## Description of the task
Below is a block of entries; repeat exactly the lines starting at the line that contains "ATOM 9 C C ." and ending at the line that contains "ATOM 90 O O", both included.

Stored items from a collection:
%%

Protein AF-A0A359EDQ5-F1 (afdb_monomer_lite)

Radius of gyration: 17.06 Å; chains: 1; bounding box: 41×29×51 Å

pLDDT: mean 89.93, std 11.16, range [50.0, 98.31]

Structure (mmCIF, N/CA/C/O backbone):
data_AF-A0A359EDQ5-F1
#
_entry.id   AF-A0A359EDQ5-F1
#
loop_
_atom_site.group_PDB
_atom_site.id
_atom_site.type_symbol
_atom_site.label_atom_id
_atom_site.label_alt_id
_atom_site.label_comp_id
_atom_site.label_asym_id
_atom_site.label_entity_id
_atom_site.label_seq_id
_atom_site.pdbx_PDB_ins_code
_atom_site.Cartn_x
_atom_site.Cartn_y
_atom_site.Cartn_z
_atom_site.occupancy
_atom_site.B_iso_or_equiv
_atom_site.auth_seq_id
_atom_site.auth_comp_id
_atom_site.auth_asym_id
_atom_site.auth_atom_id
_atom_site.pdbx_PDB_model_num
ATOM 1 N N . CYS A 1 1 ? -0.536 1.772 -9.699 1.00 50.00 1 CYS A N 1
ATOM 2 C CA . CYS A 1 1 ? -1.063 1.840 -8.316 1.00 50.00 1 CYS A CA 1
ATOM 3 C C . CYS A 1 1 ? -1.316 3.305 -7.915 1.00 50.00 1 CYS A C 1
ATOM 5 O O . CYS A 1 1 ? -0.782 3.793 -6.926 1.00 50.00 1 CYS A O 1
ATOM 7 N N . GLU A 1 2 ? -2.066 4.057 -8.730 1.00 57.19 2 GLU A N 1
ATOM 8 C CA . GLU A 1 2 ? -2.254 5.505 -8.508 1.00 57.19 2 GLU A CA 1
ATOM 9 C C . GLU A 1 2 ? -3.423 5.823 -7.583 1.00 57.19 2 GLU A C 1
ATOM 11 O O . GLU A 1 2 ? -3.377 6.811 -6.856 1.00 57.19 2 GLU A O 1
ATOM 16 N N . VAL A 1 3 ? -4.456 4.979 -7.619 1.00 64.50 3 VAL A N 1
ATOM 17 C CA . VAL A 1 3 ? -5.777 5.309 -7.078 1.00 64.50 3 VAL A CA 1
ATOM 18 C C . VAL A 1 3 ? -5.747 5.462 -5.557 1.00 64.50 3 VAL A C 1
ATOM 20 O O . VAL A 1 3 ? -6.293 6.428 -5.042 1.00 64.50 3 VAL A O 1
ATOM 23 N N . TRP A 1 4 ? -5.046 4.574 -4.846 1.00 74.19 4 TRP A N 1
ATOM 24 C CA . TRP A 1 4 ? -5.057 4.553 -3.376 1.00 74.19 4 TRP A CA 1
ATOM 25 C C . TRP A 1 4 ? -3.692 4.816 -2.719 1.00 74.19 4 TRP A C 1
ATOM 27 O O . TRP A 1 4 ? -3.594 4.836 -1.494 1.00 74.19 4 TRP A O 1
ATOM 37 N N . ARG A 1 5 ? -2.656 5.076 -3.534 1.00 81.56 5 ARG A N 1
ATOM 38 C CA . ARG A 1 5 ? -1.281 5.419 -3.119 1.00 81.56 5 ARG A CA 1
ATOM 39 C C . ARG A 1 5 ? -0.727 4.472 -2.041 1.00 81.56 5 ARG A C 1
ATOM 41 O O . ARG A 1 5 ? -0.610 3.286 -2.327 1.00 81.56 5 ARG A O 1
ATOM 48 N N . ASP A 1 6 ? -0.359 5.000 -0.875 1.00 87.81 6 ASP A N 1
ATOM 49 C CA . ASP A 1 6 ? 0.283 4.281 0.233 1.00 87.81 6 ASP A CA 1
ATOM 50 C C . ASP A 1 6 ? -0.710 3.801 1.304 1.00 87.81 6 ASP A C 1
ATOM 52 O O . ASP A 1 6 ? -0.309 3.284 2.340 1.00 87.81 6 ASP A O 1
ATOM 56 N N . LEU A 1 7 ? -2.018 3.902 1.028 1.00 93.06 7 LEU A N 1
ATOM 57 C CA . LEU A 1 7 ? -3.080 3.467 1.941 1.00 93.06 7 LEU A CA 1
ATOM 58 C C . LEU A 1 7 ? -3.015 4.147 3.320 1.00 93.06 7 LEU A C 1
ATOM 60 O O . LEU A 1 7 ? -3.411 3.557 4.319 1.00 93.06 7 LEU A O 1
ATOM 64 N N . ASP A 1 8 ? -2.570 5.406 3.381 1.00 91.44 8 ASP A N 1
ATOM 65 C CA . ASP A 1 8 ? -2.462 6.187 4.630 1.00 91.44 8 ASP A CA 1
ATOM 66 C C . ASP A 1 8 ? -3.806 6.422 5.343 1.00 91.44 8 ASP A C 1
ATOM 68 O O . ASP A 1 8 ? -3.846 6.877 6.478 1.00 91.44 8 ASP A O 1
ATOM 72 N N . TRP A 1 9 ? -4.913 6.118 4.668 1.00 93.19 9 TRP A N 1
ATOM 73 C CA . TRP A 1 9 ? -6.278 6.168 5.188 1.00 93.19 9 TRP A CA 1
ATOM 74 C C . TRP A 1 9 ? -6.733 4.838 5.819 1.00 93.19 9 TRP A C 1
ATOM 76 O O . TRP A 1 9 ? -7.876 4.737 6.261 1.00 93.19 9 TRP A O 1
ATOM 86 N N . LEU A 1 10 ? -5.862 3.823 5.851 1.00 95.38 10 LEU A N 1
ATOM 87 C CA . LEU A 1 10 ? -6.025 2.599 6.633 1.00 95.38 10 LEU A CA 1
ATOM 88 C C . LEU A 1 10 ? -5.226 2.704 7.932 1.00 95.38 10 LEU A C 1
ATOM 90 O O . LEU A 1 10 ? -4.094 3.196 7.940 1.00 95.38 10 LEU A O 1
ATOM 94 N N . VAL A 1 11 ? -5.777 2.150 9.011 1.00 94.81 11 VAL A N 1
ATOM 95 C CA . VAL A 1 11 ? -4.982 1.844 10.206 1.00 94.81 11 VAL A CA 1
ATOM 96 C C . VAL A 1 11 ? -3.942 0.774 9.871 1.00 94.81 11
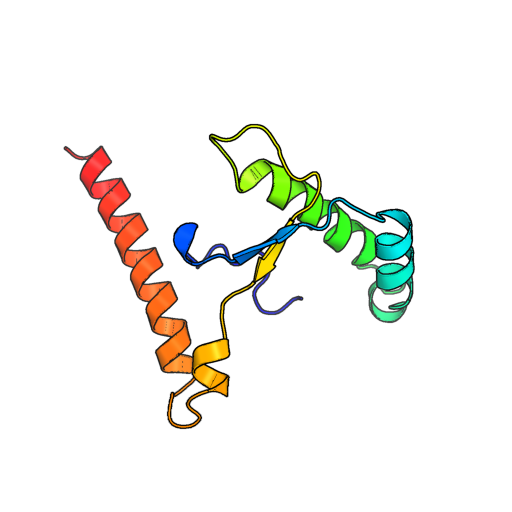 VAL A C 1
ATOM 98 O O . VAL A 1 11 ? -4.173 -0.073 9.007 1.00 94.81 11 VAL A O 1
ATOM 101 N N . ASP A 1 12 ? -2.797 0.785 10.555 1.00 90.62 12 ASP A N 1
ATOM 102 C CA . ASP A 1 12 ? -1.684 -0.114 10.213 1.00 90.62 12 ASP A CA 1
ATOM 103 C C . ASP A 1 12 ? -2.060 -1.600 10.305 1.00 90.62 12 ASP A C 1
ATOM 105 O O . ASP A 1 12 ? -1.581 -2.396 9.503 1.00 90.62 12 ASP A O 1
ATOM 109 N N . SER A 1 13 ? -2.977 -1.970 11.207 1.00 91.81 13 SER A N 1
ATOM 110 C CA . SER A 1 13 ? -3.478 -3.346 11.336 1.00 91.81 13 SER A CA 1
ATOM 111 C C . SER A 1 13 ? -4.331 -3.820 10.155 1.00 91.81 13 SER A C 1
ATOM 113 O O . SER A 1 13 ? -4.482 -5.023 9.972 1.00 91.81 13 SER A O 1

%%

## Response area
ATOM 9 C C . GLU A 1 2 ? -3.423 5.823 -7.583 1.00 57.19 2 GLU A C 1
ATOM 11 O O . GLU A 1 2 ? -3.377 6.811 -6.856 1.00 57.19 2 GLU A O 1
ATOM 16 N N . VAL A 1 3 ? -4.456 4.979 -7.619 1.00 64.50 3 VAL A N 1
ATOM 17 C CA . VAL A 1 3 ? -5.777 5.309 -7.078 1.00 64.50 3 VAL A CA 1
ATOM 18 C C . VAL A 1 3 ? -5.747 5.462 -5.557 1.00 64.50 3 VAL A C 1
ATOM 20 O O . VAL A 1 3 ? -6.293 6.428 -5.042 1.00 64.50 3 VAL A O 1
ATOM 23 N N . TRP A 1 4 ? -5.046 4.574 -4.846 1.00 74.19 4 TRP A N 1
ATOM 24 C CA . TRP A 1 4 ? -5.057 4.553 -3.376 1.00 74.19 4 TRP A CA 1
ATOM 25 C C . TRP A 1 4 ? -3.692 4.816 -2.719 1.00 74.19 4 TRP A C 1
ATOM 27 O O . TRP A 1 4 ? -3.594 4.836 -1.494 1.00 74.19 4 TRP A O 1
ATOM 37 N N . ARG A 1 5 ? -2.656 5.076 -3.534 1.00 81.56 5 ARG A N 1
ATOM 38 C CA . ARG A 1 5 ? -1.281 5.419 -3.119 1.00 81.56 5 ARG A CA 1
ATOM 39 C C . ARG A 1 5 ? -0.727 4.472 -2.041 1.00 81.56 5 ARG A C 1
ATOM 41 O O . ARG A 1 5 ? -0.610 3.286 -2.327 1.00 81.56 5 ARG A O 1
ATOM 48 N N . ASP A 1 6 ? -0.359 5.000 -0.875 1.00 87.81 6 ASP A N 1
ATOM 49 C CA . ASP A 1 6 ? 0.283 4.281 0.233 1.00 87.81 6 ASP A CA 1
ATOM 50 C C . ASP A 1 6 ? -0.710 3.801 1.304 1.00 87.81 6 ASP A C 1
ATOM 52 O O . ASP A 1 6 ? -0.309 3.284 2.340 1.00 87.81 6 ASP A O 1
ATOM 56 N N . LEU A 1 7 ? -2.018 3.902 1.028 1.00 93.06 7 LEU A N 1
ATOM 57 C CA . LEU A 1 7 ? -3.080 3.467 1.941 1.00 93.06 7 LEU A CA 1
ATOM 58 C C . LEU A 1 7 ? -3.015 4.147 3.320 1.00 93.06 7 LEU A C 1
ATOM 60 O O . LEU A 1 7 ? -3.411 3.557 4.319 1.00 93.06 7 LEU A O 1
ATOM 64 N N . ASP A 1 8 ? -2.570 5.406 3.381 1.00 91.44 8 ASP A N 1
ATOM 65 C CA . ASP A 1 8 ? -2.462 6.187 4.630 1.00 91.44 8 ASP A CA 1
ATOM 66 C C . ASP A 1 8 ? -3.806 6.422 5.343 1.00 91.44 8 ASP A C 1
ATOM 68 O O . ASP A 1 8 ? -3.846 6.877 6.478 1.00 91.44 8 ASP A O 1
ATOM 72 N N . TRP A 1 9 ? -4.913 6.118 4.668 1.00 93.19 9 TRP A N 1
ATOM 73 C CA . TRP A 1 9 ? -6.278 6.168 5.188 1.00 93.19 9 TRP A CA 1
ATOM 74 C C . TRP A 1 9 ? -6.733 4.838 5.819 1.00 93.19 9 TRP A C 1
ATOM 76 O O . TRP A 1 9 ? -7.876 4.737 6.261 1.00 93.19 9 TRP A O 1
ATOM 86 N N . LEU A 1 10 ? -5.862 3.823 5.851 1.00 95.38 10 LEU A N 1
ATOM 87 C CA . LEU A 1 10 ? -6.025 2.599 6.633 1.00 95.38 10 LEU A CA 1
ATOM 88 C C . LEU A 1 10 ? -5.226 2.704 7.932 1.00 95.38 10 LEU A C 1
ATOM 90 O O . LEU A 1 10 ? -4.094 3.196 7.940 1.00 95.38 10 LEU A O 1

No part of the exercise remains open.